** Your objective **
I need the lines below from the one with "ATOM 137 C CA" down to the one with "ATOM 158 O O" reproduced exactly, both ends included, and nothing else.

● ● ● ● ● ● ●

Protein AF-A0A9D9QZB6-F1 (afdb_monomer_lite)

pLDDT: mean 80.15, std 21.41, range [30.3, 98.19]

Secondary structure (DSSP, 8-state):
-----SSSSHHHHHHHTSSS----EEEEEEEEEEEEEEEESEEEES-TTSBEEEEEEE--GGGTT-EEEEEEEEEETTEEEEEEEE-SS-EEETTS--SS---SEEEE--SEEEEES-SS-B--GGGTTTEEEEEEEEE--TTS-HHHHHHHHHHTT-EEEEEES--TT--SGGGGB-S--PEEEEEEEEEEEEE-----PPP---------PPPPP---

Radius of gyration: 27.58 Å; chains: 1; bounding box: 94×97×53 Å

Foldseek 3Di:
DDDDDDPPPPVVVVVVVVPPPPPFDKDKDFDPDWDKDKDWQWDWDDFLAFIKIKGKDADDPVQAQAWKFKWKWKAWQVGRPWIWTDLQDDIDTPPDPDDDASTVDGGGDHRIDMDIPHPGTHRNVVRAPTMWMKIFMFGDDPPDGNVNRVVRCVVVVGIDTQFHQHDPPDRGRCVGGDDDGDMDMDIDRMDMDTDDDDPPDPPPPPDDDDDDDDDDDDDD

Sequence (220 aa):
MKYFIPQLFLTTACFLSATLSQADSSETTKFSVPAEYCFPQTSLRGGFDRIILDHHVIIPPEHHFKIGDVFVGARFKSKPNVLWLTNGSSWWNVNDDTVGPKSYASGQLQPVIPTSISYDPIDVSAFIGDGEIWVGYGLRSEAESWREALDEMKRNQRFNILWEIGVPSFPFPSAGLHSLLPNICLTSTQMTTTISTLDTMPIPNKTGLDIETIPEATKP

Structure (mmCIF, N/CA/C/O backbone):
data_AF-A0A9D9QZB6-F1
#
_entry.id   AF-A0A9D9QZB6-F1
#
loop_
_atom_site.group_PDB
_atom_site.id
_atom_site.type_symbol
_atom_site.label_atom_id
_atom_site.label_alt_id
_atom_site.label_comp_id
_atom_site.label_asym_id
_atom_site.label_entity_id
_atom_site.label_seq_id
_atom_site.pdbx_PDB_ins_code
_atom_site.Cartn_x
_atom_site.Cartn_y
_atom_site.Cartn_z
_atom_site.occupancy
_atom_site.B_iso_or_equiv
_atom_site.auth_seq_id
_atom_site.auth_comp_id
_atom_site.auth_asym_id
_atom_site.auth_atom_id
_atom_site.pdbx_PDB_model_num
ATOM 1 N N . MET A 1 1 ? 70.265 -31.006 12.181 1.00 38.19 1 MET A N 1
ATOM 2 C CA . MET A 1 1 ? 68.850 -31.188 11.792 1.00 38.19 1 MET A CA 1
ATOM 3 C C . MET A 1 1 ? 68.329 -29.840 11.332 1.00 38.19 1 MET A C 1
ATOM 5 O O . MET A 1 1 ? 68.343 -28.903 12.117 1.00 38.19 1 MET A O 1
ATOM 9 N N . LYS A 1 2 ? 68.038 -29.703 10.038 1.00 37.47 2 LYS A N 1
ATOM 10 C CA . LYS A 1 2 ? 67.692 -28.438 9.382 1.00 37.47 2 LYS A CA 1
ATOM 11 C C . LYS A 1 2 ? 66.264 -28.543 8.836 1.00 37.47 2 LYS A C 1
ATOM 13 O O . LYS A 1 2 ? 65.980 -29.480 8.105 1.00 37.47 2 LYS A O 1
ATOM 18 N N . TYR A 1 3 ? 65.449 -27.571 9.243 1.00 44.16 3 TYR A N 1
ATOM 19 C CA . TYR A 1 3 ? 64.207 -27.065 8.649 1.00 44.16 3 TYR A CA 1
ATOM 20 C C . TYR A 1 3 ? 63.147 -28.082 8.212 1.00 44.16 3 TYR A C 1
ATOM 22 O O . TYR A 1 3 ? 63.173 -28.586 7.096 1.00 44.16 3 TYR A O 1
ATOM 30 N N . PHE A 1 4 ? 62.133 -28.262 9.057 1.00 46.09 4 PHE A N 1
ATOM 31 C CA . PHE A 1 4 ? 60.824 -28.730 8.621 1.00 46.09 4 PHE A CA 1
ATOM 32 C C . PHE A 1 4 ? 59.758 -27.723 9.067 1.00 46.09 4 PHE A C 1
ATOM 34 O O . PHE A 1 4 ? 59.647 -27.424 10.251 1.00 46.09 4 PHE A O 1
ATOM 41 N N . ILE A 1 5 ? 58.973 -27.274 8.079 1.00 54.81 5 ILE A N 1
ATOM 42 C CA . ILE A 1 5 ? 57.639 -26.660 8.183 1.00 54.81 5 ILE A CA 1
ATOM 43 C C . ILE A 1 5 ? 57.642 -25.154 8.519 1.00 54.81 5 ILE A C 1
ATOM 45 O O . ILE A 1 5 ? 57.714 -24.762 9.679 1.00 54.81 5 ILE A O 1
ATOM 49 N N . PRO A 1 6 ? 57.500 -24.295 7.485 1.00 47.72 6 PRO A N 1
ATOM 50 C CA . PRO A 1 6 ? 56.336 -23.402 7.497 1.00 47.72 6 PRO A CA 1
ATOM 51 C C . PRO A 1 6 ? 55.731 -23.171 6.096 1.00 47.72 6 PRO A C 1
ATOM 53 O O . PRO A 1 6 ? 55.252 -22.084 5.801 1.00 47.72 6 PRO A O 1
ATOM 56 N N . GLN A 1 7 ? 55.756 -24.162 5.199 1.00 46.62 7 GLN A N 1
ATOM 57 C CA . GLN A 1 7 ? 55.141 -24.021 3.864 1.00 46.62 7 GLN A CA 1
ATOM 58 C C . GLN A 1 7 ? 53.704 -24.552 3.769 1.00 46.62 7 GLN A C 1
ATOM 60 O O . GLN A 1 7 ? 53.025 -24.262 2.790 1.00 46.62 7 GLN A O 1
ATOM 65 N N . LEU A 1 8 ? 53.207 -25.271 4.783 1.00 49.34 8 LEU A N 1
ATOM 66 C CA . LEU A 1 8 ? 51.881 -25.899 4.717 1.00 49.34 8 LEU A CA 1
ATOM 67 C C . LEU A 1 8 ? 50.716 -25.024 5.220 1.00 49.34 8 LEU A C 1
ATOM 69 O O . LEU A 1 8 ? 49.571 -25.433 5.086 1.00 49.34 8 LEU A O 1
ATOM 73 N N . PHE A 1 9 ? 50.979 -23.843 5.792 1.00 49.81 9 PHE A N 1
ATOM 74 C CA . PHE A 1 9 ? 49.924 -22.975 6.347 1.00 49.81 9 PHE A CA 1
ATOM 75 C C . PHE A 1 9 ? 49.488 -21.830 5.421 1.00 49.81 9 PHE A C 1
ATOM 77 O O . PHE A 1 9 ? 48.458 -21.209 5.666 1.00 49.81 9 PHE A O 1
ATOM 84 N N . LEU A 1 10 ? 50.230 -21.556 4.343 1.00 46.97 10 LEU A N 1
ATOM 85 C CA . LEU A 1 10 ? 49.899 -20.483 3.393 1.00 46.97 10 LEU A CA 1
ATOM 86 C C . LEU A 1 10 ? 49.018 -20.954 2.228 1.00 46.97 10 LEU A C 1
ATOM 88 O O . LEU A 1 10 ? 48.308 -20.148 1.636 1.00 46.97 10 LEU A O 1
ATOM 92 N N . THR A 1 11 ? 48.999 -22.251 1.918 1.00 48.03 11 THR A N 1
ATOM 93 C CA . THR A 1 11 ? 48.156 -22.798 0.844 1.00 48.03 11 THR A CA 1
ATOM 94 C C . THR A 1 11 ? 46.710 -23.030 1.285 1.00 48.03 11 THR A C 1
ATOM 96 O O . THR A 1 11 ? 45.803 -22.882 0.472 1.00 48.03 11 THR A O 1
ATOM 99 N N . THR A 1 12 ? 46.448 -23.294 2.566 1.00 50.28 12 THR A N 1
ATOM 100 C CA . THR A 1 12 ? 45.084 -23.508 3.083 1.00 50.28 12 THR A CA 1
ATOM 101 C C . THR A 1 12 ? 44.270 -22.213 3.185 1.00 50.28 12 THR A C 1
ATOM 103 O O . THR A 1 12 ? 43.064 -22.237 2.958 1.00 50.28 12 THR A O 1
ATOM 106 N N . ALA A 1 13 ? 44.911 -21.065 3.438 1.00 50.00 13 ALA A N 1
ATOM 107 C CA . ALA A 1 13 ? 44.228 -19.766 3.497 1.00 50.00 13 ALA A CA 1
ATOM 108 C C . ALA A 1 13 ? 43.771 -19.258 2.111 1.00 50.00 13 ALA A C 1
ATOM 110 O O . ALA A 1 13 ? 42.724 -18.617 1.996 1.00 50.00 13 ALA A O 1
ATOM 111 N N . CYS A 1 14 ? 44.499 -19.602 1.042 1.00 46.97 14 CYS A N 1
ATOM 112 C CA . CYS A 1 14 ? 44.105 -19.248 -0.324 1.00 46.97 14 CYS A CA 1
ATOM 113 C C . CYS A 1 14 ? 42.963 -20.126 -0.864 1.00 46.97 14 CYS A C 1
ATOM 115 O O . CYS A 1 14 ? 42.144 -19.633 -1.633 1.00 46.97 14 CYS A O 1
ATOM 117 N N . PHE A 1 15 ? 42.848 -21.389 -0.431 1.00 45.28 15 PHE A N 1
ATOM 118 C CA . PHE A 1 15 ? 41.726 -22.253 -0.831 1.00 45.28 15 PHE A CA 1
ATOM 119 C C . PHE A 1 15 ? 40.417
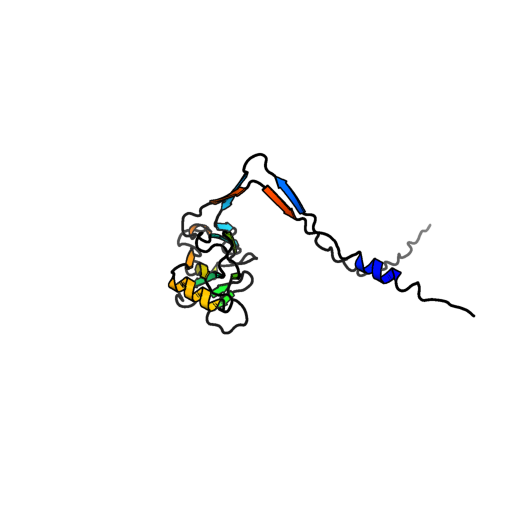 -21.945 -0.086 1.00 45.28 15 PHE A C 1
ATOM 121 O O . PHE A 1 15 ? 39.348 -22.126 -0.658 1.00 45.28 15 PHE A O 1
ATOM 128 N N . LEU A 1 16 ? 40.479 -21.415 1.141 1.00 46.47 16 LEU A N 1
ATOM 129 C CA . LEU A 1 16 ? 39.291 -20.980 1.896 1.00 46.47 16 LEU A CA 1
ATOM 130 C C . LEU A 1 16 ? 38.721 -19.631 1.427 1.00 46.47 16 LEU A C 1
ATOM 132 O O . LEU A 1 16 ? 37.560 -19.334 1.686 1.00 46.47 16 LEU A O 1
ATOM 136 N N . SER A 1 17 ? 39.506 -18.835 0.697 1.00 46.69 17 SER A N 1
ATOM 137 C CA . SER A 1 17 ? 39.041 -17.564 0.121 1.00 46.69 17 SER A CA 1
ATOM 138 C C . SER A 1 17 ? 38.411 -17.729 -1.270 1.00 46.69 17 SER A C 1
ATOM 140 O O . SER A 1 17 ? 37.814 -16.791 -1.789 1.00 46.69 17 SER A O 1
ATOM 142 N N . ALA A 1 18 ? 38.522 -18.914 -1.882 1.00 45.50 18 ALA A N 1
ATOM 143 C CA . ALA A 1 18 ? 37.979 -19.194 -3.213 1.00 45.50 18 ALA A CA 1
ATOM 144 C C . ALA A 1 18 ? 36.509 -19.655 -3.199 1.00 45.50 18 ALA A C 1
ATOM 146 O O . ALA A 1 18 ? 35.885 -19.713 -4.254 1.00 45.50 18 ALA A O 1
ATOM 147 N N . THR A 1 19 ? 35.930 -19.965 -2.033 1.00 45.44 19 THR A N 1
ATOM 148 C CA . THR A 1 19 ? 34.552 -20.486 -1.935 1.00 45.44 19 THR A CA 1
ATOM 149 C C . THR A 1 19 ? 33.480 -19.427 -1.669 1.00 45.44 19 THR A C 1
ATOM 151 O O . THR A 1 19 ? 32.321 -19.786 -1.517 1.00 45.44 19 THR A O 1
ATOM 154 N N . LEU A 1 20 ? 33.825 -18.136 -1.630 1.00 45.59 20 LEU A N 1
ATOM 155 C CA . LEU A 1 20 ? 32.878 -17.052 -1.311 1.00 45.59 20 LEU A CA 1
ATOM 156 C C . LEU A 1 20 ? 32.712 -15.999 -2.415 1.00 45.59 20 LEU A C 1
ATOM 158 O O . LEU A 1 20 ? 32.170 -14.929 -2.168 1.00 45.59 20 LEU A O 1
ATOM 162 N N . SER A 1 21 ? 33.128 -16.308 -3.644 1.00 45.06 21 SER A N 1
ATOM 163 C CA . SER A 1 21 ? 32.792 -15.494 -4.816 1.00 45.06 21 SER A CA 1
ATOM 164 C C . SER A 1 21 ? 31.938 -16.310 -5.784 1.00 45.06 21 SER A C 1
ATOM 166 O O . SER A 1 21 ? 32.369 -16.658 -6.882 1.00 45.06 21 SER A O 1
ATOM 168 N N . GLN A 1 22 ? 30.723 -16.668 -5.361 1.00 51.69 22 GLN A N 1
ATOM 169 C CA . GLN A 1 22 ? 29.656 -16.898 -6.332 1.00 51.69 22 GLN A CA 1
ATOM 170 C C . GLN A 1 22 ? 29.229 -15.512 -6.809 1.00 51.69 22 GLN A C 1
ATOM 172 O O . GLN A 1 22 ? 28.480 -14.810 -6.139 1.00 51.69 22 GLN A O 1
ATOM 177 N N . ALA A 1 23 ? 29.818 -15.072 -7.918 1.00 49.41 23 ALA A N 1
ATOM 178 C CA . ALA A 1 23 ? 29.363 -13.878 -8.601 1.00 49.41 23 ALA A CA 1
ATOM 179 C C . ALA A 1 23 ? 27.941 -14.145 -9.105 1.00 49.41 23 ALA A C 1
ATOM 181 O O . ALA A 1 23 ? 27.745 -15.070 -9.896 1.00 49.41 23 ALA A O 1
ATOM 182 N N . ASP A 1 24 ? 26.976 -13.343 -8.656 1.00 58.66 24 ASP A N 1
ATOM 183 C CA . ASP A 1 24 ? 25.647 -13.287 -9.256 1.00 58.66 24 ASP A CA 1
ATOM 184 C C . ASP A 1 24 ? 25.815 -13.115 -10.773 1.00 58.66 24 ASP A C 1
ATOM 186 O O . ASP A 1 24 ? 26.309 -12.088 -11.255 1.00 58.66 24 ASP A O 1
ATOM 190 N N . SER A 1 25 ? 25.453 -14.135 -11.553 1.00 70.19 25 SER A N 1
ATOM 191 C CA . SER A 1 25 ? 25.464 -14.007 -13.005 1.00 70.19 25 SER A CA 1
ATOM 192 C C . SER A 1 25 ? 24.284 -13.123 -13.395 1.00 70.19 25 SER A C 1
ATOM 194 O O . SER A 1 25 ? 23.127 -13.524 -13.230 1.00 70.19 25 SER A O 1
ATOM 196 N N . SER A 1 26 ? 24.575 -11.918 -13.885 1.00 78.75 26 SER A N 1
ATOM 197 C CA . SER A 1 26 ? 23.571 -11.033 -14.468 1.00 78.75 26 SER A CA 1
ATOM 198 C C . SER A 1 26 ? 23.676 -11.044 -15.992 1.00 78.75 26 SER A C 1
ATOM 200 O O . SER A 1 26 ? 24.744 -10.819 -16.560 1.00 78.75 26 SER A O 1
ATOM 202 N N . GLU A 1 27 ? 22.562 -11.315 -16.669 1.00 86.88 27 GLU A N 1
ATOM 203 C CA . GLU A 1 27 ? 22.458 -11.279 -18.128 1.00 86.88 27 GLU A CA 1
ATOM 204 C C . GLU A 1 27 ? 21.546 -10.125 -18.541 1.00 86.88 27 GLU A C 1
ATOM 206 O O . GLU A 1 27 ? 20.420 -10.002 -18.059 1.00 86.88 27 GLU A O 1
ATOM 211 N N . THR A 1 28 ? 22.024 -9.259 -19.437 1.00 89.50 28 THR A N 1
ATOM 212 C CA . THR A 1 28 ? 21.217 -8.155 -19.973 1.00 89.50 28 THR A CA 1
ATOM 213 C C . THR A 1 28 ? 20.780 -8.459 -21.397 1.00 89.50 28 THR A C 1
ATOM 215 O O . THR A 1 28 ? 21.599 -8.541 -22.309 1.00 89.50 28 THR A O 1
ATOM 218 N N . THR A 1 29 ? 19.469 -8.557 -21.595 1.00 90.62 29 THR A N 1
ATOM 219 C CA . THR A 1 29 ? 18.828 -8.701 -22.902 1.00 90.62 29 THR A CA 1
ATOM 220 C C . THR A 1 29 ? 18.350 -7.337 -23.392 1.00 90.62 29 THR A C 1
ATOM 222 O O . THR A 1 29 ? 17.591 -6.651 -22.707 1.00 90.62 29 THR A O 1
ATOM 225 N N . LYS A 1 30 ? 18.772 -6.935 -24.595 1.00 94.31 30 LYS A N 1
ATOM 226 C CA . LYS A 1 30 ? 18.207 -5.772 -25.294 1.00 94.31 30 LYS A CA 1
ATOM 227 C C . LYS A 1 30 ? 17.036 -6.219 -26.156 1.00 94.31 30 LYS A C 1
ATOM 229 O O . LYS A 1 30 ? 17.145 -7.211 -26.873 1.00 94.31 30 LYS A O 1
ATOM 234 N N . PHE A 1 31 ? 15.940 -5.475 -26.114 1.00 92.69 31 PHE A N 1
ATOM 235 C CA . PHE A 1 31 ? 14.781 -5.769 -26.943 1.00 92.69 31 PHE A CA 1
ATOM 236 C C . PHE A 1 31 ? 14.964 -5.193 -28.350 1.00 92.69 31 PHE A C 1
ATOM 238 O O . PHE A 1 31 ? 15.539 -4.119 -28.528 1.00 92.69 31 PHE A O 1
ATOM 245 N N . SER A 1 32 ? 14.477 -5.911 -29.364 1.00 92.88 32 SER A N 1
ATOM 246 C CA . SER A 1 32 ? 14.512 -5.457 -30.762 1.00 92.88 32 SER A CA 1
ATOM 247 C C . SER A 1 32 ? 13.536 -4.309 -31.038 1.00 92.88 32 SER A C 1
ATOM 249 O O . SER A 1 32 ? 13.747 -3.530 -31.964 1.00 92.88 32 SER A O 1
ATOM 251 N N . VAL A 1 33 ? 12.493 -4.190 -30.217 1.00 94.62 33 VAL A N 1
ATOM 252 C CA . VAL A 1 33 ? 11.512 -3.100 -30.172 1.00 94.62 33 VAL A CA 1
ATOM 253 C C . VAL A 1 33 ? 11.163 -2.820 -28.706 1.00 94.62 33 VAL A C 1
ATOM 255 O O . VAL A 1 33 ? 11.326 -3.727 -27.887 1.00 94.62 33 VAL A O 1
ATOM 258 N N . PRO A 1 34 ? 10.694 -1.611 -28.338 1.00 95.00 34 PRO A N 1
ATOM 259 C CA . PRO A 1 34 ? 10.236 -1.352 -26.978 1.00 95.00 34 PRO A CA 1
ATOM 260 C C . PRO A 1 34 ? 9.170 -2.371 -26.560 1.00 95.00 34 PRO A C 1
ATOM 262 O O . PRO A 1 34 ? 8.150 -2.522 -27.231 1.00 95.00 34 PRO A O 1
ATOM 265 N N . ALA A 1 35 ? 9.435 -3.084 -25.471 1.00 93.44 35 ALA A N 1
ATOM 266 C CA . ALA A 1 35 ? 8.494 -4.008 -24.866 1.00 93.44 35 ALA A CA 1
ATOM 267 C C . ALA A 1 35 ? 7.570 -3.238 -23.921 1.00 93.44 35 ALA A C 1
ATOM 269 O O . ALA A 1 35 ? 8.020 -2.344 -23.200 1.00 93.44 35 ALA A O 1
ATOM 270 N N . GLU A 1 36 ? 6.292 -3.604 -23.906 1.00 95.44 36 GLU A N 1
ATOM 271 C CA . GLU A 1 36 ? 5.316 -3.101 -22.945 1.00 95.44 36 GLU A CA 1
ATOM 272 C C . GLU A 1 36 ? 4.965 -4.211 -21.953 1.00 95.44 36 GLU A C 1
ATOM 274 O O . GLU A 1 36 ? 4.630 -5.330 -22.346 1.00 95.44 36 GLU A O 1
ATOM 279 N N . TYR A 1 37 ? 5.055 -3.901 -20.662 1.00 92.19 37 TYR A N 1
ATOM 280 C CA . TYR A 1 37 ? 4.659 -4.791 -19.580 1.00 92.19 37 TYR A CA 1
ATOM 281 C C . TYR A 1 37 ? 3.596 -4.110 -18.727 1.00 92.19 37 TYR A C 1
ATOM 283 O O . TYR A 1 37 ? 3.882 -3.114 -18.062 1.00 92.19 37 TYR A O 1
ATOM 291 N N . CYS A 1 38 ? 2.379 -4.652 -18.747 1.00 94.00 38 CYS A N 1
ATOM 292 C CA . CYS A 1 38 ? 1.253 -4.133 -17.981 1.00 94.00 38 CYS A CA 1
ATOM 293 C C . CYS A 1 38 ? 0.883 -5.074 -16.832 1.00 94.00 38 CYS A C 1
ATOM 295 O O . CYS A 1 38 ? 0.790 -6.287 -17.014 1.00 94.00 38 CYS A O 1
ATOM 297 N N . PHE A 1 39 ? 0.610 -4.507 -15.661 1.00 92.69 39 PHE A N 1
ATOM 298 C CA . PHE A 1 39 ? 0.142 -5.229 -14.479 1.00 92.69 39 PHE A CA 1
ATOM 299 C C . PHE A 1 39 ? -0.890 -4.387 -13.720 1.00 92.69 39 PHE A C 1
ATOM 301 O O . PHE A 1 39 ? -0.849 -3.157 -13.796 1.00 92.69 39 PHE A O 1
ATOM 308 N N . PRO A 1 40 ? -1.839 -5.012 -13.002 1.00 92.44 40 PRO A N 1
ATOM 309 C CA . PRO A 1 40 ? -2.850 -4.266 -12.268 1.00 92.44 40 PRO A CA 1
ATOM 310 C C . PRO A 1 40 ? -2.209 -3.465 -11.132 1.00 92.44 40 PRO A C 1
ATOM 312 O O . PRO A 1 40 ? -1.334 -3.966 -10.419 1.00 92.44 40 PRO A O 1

● ● ● ● ● ● ●

** Finished exercise **
ATOM 137 C CA . SER A 1 17 ? 39.041 -17.564 0.121 1.00 46.69 17 SER A CA 1
ATOM 138 C C . SER A 1 17 ? 38.411 -17.729 -1.270 1.00 46.69 17 SER A C 1
ATOM 140 O O . SER A 1 17 ? 37.814 -16.791 -1.789 1.00 46.69 17 SER A O 1
ATOM 142 N N . ALA A 1 18 ? 38.522 -18.914 -1.882 1.00 45.50 18 ALA A N 1
ATOM 143 C CA . ALA A 1 18 ? 37.979 -19.194 -3.213 1.00 45.50 18 ALA A CA 1
ATOM 144 C C . ALA A 1 18 ? 36.509 -19.655 -3.199 1.00 45.50 18 ALA A C 1
ATOM 146 O O . ALA A 1 18 ? 35.885 -19.713 -4.254 1.00 45.50 18 ALA A O 1
ATOM 147 N N . THR A 1 19 ? 35.930 -19.965 -2.033 1.00 45.44 19 THR A N 1
ATOM 148 C CA . THR A 1 19 ? 34.552 -20.486 -1.935 1.00 45.44 19 THR A CA 1
ATOM 149 C C . THR A 1 19 ? 33.480 -19.427 -1.669 1.00 45.44 19 THR A C 1
ATOM 151 O O . THR A 1 19 ? 32.321 -19.786 -1.517 1.00 45.44 19 THR A O 1
ATOM 154 N N . LEU A 1 20 ? 33.825 -18.136 -1.630 1.00 45.59 20 LEU A N 1
ATOM 155 C CA . LEU A 1 20 ? 32.878 -17.052 -1.311 1.00 45.59 20 LEU A CA 1
ATOM 156 C C . LEU A 1 20 ? 32.712 -15.999 -2.415 1.00 45.59 20 LEU A C 1
ATOM 158 O O . LEU A 1 20 ? 32.170 -14.929 -2.168 1.00 45.59 20 LEU A O 1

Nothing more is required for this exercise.